Buying a Used Tamiya Mitsubishi Lancer Evolution VII WRC
Rally Car (and What to look for)


   Buying a used Tamiya Mitsubishi Lancer Evolution VII WRC Electric Rally Car, or any used RC Model, has a number of advantages. It is generally cheaper than new, ready built and may come with a variety of expensive hop-ups already installed. Cheap, pre-loved bargains are always becoming available. However, depending on the age of your purchase, it may need a little tender loving care before you can take it out on the back yard.

   The one thing you will always need is an instruction manual. If not supplied with your purchase, they can often be downloaded from the Tamiya website, or purchased separately on eBay. With an instruction manual, any problems with your model Rally Car you may discover can easily be fixed.

Dampers
   When you receive your used Tamiya Rally Car, make a general visual inspection of the chassis, front and rear wishbones, suspension shock towers etc, for any broken parts that may need to be replaced. Then, take a screwdriver and box spanner and check each self tapping screw and nut for security, taking care not to over tighten.

   Next, for those Tamiya models with oil filled shock absorbers, remove them from the chassis and dismantle the coil springs. The damper shafts should push in and pull out with a smooth action. If you feel a jolt as you change direction, this means the oil has leaked out and must be topped up. At the same time, change the O-Ring seals to prevent more leakage. Also check the damper shafts for damage. If they are scratched, change them as soon as possible.

   If the body shell of your Tamiya Mitsubishi Lancer Evolution VII WRC is broken, ripped or damaged in any way, this can be easily repaired with rubber solution glue. Also, for added protection and if available for your Mitsubishi Lancer Evolution VII WRC model, fit an under guard to stop dirt and gravel entering the chassis.

Titanium Turnbuckles
   Examine the drive shafts for wear and replace as required. If possible, change them for titanium.
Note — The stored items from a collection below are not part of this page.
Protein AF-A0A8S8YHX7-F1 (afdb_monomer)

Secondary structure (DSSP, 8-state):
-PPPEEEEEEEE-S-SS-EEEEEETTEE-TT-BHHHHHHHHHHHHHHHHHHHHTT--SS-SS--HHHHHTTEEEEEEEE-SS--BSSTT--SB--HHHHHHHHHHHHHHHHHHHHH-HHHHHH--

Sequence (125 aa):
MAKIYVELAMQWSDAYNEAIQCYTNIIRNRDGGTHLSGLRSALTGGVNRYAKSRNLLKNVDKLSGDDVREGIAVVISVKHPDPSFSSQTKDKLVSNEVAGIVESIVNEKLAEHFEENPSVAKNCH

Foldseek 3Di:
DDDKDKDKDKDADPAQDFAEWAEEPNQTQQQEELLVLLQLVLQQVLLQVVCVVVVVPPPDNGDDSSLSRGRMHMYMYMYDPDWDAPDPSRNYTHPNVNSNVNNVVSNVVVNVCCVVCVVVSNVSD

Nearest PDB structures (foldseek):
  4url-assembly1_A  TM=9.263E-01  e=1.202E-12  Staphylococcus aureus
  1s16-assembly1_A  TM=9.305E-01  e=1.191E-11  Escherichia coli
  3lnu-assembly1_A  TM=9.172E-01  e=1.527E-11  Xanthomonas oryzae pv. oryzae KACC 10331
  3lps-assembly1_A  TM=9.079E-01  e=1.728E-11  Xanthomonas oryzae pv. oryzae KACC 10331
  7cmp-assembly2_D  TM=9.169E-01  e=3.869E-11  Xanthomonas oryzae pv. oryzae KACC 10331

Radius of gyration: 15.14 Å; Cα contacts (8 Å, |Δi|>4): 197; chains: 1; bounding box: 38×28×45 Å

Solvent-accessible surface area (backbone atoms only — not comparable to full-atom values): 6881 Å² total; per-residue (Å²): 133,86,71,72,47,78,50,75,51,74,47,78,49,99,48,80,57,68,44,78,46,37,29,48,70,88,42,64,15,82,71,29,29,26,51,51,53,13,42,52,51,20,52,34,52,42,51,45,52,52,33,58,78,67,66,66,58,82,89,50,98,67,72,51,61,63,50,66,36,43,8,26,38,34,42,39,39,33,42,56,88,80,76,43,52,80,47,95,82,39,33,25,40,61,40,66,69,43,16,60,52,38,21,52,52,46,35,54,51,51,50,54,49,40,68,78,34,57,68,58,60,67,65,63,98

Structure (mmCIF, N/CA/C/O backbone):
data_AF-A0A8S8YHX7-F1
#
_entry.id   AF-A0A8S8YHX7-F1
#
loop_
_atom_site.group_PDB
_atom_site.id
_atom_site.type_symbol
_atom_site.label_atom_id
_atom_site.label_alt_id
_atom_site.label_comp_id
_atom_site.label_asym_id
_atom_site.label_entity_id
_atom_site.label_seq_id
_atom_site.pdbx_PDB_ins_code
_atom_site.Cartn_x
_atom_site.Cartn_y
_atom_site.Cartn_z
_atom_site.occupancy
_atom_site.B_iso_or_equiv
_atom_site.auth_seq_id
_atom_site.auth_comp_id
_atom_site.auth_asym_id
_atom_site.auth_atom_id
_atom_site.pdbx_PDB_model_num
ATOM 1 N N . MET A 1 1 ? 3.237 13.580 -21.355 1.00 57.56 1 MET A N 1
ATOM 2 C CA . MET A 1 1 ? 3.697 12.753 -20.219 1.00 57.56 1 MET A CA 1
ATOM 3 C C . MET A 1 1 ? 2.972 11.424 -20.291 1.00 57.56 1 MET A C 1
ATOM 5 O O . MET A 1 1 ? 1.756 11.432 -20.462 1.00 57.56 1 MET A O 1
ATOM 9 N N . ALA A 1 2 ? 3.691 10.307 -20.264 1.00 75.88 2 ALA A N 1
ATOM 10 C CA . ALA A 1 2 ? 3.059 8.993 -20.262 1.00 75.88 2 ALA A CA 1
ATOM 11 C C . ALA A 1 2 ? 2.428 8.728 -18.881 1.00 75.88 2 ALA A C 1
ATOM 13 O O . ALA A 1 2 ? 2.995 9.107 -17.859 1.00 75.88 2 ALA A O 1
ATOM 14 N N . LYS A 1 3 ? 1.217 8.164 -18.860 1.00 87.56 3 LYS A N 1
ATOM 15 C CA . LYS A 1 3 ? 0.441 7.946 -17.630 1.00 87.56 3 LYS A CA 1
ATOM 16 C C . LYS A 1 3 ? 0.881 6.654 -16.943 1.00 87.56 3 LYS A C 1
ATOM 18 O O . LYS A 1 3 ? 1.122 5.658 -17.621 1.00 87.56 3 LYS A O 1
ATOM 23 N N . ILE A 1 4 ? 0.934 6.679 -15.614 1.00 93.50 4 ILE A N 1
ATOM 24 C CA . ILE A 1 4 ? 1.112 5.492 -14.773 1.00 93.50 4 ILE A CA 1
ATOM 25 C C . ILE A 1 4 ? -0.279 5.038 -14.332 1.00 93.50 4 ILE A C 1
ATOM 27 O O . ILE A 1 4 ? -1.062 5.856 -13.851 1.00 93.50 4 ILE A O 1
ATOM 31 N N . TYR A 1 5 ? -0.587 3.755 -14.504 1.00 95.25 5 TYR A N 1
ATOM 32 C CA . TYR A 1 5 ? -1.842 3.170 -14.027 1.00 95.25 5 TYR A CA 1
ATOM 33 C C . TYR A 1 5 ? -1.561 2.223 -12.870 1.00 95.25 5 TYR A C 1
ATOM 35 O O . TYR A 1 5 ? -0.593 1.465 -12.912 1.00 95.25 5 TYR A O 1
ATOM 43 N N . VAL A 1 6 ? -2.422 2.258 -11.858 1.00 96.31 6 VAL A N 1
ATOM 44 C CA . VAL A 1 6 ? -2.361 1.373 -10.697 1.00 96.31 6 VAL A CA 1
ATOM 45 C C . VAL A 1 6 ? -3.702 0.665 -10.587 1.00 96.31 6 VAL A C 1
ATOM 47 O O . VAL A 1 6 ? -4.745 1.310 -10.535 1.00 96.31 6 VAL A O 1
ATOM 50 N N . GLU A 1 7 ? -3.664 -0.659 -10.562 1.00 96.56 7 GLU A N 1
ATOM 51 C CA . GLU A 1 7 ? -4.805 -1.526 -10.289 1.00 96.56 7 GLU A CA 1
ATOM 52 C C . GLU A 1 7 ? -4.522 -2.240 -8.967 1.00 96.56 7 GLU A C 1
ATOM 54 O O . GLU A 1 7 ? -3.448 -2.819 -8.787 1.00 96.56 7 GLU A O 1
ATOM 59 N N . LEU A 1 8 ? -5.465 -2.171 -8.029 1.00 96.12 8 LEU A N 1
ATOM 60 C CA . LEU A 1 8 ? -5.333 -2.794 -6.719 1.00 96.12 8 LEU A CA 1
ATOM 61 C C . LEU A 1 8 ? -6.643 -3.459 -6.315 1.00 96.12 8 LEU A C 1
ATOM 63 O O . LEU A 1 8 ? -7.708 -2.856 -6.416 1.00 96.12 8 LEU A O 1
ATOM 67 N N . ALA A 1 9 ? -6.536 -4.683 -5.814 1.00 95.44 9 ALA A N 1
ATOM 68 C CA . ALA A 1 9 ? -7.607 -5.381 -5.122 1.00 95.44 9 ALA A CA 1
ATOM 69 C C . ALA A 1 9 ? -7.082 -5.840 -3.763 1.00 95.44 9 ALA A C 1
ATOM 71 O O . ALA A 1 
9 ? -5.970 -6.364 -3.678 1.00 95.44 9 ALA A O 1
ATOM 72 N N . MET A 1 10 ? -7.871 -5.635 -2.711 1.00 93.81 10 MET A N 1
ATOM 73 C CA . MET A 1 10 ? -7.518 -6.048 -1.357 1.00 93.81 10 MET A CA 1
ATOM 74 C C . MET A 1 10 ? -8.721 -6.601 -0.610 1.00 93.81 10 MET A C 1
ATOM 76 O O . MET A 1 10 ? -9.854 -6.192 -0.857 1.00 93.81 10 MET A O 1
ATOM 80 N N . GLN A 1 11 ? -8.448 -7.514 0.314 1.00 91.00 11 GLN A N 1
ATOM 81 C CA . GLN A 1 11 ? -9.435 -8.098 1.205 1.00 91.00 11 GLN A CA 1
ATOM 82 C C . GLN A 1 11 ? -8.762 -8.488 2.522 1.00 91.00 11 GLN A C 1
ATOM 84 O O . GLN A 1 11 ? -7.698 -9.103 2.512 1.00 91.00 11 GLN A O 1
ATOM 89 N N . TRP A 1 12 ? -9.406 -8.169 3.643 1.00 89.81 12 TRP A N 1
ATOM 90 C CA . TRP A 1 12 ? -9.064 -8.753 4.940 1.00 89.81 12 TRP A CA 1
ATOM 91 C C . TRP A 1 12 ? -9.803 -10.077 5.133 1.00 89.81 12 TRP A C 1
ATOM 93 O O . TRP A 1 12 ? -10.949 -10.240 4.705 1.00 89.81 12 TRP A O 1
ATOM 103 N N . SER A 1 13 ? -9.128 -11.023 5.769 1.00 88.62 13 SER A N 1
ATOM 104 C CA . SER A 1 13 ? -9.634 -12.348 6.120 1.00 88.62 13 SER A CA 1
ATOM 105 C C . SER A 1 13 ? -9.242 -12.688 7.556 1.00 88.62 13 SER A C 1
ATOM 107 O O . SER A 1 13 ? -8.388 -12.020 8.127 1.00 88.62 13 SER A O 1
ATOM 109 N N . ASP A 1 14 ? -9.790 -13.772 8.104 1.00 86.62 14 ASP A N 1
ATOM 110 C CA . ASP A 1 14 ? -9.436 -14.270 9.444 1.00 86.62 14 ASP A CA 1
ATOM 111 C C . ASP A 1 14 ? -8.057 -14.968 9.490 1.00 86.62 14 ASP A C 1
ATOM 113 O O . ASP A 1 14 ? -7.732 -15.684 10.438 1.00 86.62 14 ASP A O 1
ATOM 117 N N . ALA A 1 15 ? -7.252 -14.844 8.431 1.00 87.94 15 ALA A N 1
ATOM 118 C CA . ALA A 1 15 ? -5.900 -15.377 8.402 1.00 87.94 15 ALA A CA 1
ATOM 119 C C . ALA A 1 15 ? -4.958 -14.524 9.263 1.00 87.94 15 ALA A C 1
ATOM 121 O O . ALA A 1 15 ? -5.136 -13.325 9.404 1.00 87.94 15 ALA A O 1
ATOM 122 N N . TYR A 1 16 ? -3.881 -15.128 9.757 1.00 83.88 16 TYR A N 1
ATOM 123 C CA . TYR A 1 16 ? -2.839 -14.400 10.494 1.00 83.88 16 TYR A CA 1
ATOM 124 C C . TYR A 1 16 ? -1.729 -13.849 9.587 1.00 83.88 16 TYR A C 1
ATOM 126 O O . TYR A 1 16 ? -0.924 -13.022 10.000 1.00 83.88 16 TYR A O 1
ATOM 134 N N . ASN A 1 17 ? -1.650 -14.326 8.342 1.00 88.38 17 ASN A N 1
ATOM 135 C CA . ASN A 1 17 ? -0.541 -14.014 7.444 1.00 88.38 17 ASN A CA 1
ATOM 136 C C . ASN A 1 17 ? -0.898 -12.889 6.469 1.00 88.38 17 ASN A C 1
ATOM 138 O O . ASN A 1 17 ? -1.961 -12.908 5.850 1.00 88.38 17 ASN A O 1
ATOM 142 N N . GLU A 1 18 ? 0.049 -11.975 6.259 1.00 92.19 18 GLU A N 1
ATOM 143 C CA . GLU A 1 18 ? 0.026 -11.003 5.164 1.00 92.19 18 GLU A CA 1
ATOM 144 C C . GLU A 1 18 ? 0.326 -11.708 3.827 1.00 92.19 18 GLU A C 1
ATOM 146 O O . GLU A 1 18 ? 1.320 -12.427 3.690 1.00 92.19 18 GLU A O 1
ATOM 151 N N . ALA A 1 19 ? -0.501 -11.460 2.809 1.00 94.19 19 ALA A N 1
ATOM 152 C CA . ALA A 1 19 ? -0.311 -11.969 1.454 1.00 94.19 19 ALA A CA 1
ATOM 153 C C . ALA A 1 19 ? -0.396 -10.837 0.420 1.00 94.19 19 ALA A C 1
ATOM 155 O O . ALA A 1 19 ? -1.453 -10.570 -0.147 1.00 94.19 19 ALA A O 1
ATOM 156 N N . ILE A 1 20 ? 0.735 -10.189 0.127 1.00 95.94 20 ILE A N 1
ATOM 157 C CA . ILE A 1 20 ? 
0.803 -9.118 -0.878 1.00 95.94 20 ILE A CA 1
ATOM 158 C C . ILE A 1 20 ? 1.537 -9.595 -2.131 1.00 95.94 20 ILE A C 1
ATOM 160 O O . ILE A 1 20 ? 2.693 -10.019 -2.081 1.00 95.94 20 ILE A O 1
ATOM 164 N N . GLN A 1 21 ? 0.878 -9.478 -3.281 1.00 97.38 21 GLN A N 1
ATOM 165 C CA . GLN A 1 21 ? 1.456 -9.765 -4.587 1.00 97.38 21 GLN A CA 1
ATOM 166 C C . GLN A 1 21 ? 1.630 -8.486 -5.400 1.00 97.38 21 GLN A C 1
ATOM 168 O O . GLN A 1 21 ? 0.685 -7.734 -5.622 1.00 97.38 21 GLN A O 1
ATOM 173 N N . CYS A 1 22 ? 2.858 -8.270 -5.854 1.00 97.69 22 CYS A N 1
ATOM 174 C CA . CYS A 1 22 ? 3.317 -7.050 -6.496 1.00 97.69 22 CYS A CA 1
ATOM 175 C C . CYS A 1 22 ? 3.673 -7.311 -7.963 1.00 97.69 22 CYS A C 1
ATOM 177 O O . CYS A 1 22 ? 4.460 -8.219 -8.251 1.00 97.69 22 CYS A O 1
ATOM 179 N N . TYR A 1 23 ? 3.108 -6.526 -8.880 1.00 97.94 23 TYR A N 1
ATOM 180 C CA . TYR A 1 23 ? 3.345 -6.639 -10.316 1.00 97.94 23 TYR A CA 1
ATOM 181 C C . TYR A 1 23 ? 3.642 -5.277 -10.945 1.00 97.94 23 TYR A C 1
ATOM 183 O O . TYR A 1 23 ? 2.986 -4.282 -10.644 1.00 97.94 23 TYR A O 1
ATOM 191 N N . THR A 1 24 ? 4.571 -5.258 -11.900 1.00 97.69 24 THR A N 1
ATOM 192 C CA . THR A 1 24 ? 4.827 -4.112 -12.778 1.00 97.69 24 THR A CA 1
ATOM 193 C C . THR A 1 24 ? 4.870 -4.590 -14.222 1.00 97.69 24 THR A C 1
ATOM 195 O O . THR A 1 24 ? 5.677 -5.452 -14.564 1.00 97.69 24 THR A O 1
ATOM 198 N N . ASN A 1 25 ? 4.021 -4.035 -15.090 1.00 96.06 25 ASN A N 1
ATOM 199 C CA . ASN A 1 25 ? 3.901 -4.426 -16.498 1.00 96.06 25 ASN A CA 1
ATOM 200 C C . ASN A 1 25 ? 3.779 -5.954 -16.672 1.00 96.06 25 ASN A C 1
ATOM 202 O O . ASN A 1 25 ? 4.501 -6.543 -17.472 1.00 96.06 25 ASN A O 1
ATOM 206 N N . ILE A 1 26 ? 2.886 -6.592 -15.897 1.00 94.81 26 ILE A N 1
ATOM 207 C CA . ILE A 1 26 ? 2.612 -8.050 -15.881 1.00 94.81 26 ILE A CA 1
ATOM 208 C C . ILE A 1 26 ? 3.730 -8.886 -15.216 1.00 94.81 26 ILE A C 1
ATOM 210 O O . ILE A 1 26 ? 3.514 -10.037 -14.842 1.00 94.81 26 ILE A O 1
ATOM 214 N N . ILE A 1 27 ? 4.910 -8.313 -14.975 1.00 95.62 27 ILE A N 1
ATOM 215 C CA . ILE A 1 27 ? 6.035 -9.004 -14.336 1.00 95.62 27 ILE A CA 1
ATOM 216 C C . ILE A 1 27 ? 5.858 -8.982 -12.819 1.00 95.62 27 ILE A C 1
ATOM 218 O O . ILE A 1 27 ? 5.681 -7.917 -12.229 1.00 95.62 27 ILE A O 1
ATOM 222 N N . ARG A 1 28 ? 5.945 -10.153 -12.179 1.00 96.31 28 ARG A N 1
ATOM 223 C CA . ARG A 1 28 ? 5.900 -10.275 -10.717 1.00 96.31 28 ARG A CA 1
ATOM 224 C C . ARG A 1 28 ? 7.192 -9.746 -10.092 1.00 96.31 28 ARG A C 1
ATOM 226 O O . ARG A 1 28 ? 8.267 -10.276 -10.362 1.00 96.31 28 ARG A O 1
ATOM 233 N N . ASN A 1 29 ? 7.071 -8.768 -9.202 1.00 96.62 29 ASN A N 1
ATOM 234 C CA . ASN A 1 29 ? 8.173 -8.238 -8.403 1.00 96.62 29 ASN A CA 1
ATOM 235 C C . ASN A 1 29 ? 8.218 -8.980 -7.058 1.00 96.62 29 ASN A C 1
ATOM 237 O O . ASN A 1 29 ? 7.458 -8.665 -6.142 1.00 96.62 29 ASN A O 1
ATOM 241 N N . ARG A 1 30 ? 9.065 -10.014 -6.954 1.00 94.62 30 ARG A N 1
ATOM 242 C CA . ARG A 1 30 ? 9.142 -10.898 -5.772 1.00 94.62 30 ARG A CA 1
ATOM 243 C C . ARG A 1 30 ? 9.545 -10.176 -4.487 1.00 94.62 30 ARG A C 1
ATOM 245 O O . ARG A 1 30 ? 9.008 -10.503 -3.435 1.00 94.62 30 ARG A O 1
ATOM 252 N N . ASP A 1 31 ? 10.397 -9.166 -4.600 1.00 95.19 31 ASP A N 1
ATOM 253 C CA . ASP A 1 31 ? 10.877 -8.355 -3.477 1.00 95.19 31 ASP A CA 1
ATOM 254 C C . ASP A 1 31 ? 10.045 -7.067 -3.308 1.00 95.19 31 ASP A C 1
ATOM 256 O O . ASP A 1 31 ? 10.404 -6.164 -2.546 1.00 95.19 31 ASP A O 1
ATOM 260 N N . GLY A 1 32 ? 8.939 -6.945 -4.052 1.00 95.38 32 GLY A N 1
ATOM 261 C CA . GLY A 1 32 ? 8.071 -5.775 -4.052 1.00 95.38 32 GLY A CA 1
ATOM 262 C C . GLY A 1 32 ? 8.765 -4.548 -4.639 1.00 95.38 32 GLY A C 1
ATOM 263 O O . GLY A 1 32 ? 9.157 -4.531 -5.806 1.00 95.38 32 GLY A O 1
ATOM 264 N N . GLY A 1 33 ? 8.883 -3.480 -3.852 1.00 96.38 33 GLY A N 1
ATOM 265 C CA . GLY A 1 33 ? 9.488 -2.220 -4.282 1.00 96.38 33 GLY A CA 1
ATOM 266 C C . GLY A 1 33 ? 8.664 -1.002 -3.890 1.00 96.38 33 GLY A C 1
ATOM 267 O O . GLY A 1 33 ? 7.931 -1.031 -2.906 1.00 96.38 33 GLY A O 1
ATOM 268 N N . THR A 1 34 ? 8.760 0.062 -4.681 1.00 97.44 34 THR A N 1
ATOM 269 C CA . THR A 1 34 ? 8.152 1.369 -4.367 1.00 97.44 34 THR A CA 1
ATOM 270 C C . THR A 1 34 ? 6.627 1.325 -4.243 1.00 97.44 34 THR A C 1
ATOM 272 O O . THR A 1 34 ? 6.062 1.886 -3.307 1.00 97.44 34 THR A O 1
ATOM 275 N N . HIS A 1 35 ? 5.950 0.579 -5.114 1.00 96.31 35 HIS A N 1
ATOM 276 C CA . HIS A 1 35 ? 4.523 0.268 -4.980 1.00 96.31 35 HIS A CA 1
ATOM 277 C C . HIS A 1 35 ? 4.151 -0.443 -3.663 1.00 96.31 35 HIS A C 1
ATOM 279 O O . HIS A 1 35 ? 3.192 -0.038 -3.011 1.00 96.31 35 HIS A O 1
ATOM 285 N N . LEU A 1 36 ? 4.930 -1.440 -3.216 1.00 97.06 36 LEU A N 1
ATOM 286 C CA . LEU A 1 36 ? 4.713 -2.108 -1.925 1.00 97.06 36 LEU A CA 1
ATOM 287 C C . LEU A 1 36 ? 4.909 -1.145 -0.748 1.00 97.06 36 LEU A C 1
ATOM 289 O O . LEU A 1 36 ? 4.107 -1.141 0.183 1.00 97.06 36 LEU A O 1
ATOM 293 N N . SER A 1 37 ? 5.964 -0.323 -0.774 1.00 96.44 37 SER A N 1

The steel shafts wear and bend too easily.

   If you intend to race your Mitsubishi Lancer Evolution VII WRC Rally Car model at a competitive level, I would also recommend you obtain and fit titanium pivot shafts, turnbuckles, tie rods and steering rods.

   On Belt driven models, the Drive Belts need checking at regular intervals for wear, tension and damage. If deemed necessary, adjust the tensioning pulley until the belt can be depressed in the centre by no more than around 5mm. If the belt was slack, also examine the drive pulleys for wear. The teeth should provide a well seated fit for the belt teeth and not be rounded on the corners. If the belt teeth do not fit snugly, change the pulleys as soon as possible. For top level racing it may be prudent to replace all belts and pulleys after each race meeting.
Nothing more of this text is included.